Ach Quark um Spaß zu ham in der City hol dirn gepimptes Klappfahrrad von mir ^^


----------



## MTB-News.de




----------



## MALCOM X (3. Dezember 2005)

gut das ich in diesem forum bin sonst hätte ich wirklich diese bikes gekauft

und das mit der rechtschreibung ich bin ausländer näxste mal besser 

mfg


----------



## dägä (3. Dezember 2005)

Ich will mir auch ein bike kaufenn!
Es wäre mein erstes bmx bike.
Was haltet ihr von Felt?
Ich will nur auf der Strasse fahren.
Preis bis 700 Euro solte gehen. (bin Schweizer)
In dieser Preislage solte sich ein vernünftiges Bike finden lassen oder?


----------



## derFisch (3. Dezember 2005)

dägä schrieb:
			
		

> Ich will mir auch ein bike kaufenn!
> Es wäre mein erstes bmx bike.
> Was haltet ihr von Felt?
> Ich will nur auf der Strasse fahren.
> ...


Felt is nich so der Bringer. Schau dir mal lieber das wtp 4seasons bzw. eastern ace of spades an. Sind beide zu empfehlen.

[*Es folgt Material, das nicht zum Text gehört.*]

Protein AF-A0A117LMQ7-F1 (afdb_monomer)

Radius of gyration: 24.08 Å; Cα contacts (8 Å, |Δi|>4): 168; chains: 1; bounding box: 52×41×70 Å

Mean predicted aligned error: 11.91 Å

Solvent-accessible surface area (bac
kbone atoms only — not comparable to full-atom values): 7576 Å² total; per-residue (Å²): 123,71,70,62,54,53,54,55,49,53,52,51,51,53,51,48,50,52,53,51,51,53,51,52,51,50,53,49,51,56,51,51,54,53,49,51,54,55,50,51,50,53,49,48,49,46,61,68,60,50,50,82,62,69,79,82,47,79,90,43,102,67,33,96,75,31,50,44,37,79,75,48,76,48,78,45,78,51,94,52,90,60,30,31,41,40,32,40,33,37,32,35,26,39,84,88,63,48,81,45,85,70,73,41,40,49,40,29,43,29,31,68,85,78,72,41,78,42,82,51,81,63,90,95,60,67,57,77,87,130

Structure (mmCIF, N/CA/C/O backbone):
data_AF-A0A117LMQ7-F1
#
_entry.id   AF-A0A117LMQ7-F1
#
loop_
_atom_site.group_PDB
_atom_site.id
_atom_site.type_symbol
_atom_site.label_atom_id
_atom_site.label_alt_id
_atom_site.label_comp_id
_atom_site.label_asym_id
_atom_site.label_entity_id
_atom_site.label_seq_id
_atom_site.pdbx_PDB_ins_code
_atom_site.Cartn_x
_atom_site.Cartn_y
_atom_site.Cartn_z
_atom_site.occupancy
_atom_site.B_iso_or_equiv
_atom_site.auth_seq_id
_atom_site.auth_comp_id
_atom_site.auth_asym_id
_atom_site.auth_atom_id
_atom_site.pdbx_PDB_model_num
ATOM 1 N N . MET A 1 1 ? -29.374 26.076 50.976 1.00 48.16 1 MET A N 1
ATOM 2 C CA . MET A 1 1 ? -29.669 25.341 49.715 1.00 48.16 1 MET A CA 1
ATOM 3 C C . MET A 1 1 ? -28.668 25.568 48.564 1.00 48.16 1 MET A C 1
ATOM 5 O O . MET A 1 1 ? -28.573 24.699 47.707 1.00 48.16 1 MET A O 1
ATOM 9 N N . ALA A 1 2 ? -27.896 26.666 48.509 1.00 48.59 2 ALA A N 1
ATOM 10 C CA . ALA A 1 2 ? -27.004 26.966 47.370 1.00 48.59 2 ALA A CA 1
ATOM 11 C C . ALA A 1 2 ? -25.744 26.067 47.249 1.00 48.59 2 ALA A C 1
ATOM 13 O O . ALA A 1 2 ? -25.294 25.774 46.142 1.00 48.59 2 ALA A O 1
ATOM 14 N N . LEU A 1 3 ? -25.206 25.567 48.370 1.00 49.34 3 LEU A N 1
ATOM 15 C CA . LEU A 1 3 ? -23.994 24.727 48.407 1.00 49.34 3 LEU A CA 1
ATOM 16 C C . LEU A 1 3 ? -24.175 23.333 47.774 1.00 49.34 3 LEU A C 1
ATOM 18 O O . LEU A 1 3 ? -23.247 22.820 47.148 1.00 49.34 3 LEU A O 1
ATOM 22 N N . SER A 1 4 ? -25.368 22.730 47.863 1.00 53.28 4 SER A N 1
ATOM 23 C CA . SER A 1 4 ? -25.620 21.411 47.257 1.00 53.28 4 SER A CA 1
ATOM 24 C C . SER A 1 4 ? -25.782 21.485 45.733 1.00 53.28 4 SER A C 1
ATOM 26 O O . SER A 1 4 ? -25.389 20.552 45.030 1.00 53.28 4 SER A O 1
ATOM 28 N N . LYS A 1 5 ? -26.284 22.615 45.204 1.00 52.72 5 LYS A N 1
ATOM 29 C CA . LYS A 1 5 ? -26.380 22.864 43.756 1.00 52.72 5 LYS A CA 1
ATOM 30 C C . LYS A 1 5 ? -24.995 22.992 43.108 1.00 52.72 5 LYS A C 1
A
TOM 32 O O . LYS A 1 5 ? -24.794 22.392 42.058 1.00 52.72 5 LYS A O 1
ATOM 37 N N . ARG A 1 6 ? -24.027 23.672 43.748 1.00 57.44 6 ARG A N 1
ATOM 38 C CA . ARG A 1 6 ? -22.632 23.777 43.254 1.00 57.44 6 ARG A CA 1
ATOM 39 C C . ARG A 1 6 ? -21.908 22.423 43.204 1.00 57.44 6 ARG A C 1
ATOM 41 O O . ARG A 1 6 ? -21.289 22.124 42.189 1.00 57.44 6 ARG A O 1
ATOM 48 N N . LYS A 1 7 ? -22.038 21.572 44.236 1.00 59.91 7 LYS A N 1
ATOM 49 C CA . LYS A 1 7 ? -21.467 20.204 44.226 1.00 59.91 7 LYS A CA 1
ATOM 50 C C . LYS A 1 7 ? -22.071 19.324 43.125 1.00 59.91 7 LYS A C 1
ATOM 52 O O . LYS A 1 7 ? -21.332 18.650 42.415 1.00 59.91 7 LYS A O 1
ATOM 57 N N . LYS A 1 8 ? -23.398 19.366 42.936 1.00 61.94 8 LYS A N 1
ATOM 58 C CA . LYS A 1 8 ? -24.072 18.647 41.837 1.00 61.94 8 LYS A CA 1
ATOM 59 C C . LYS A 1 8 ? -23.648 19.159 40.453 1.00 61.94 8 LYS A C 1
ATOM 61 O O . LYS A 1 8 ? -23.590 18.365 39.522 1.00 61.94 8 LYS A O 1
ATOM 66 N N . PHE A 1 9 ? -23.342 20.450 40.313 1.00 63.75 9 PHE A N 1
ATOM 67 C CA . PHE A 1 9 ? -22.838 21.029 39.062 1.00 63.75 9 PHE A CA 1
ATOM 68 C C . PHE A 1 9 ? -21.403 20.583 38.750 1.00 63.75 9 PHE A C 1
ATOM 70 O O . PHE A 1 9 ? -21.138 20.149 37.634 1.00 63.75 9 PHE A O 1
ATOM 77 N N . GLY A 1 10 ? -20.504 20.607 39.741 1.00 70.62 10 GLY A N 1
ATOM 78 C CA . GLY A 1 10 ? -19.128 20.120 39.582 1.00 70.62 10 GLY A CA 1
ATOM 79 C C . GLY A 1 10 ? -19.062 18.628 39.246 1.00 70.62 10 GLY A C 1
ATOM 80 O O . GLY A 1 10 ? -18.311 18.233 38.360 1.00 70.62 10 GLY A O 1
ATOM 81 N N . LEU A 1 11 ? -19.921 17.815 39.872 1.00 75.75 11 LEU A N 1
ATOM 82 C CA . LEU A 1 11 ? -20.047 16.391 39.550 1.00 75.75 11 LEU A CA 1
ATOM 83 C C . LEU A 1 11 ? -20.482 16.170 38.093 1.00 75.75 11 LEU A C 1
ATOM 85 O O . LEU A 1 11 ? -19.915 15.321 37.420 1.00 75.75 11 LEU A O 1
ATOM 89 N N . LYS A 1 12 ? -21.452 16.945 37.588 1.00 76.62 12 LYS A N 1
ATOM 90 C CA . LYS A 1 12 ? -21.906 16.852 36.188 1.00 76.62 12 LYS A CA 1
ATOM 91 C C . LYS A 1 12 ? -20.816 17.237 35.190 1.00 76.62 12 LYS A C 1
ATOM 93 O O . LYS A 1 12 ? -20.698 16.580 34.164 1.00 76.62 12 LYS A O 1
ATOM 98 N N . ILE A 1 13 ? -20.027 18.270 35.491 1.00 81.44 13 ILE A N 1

Das 4seasons fahr ich selber und bin glücklich damit.


----------



## dägä (3. Dezember 2005)

Hat wtp eine eigene i-net seite?
Irgend wie find ich da nichts


----------



## mr.onehand (3. Dezember 2005)

http://www.wethepeople.de/


----------



## derFisch (3. Dezember 2005)

wie wärs außerdem mit den angepinnten Faqs hier im Forum?


----------



## dägä (3. Dezember 2005)

Thx
Ich schau sie mir mal an und melde mich morgen wieder


----------



## -Biohazard- (3. Dezember 2005)

MALCOM X schrieb:
			
		

> und das mit der rechtschreibung ich bin ausländer näxste mal besser
> 
> mfg



ok wenn das so ist, dann hab ich nix gesagt


----------



## goodiecore (4. Dezember 2005)

alter vadder!!!   GIBBET JA NET!!!   Erst dacht ich ja der junge wär holländer oder so.... aber mannomannomann!!!! hab immer gedacht mein ehemaliger Deutschlehrer hatte rechtwenn er sagt das ich mich ******* ausdrücke.....aber nu.... muss ich dem mal zeigen ......


----------



## MTB-News.de




----------



## andi. (7. Dezember 2005)

goodiecore schrieb:
			
		

> alter vadder!!!   GIBBET JA NET!!!   Erst dacht ich ja der junge wär holländer oder so.... aber mannomannomann!!!! hab immer gedacht mein ehemaliger Deutschlehrer hatte rechtwenn er sagt das ich mich ******* ausdrücke.....aber nu.... muss ich dem mal zeigen ......



er hat doch gesagt, dass er kein deutscher ist?


----------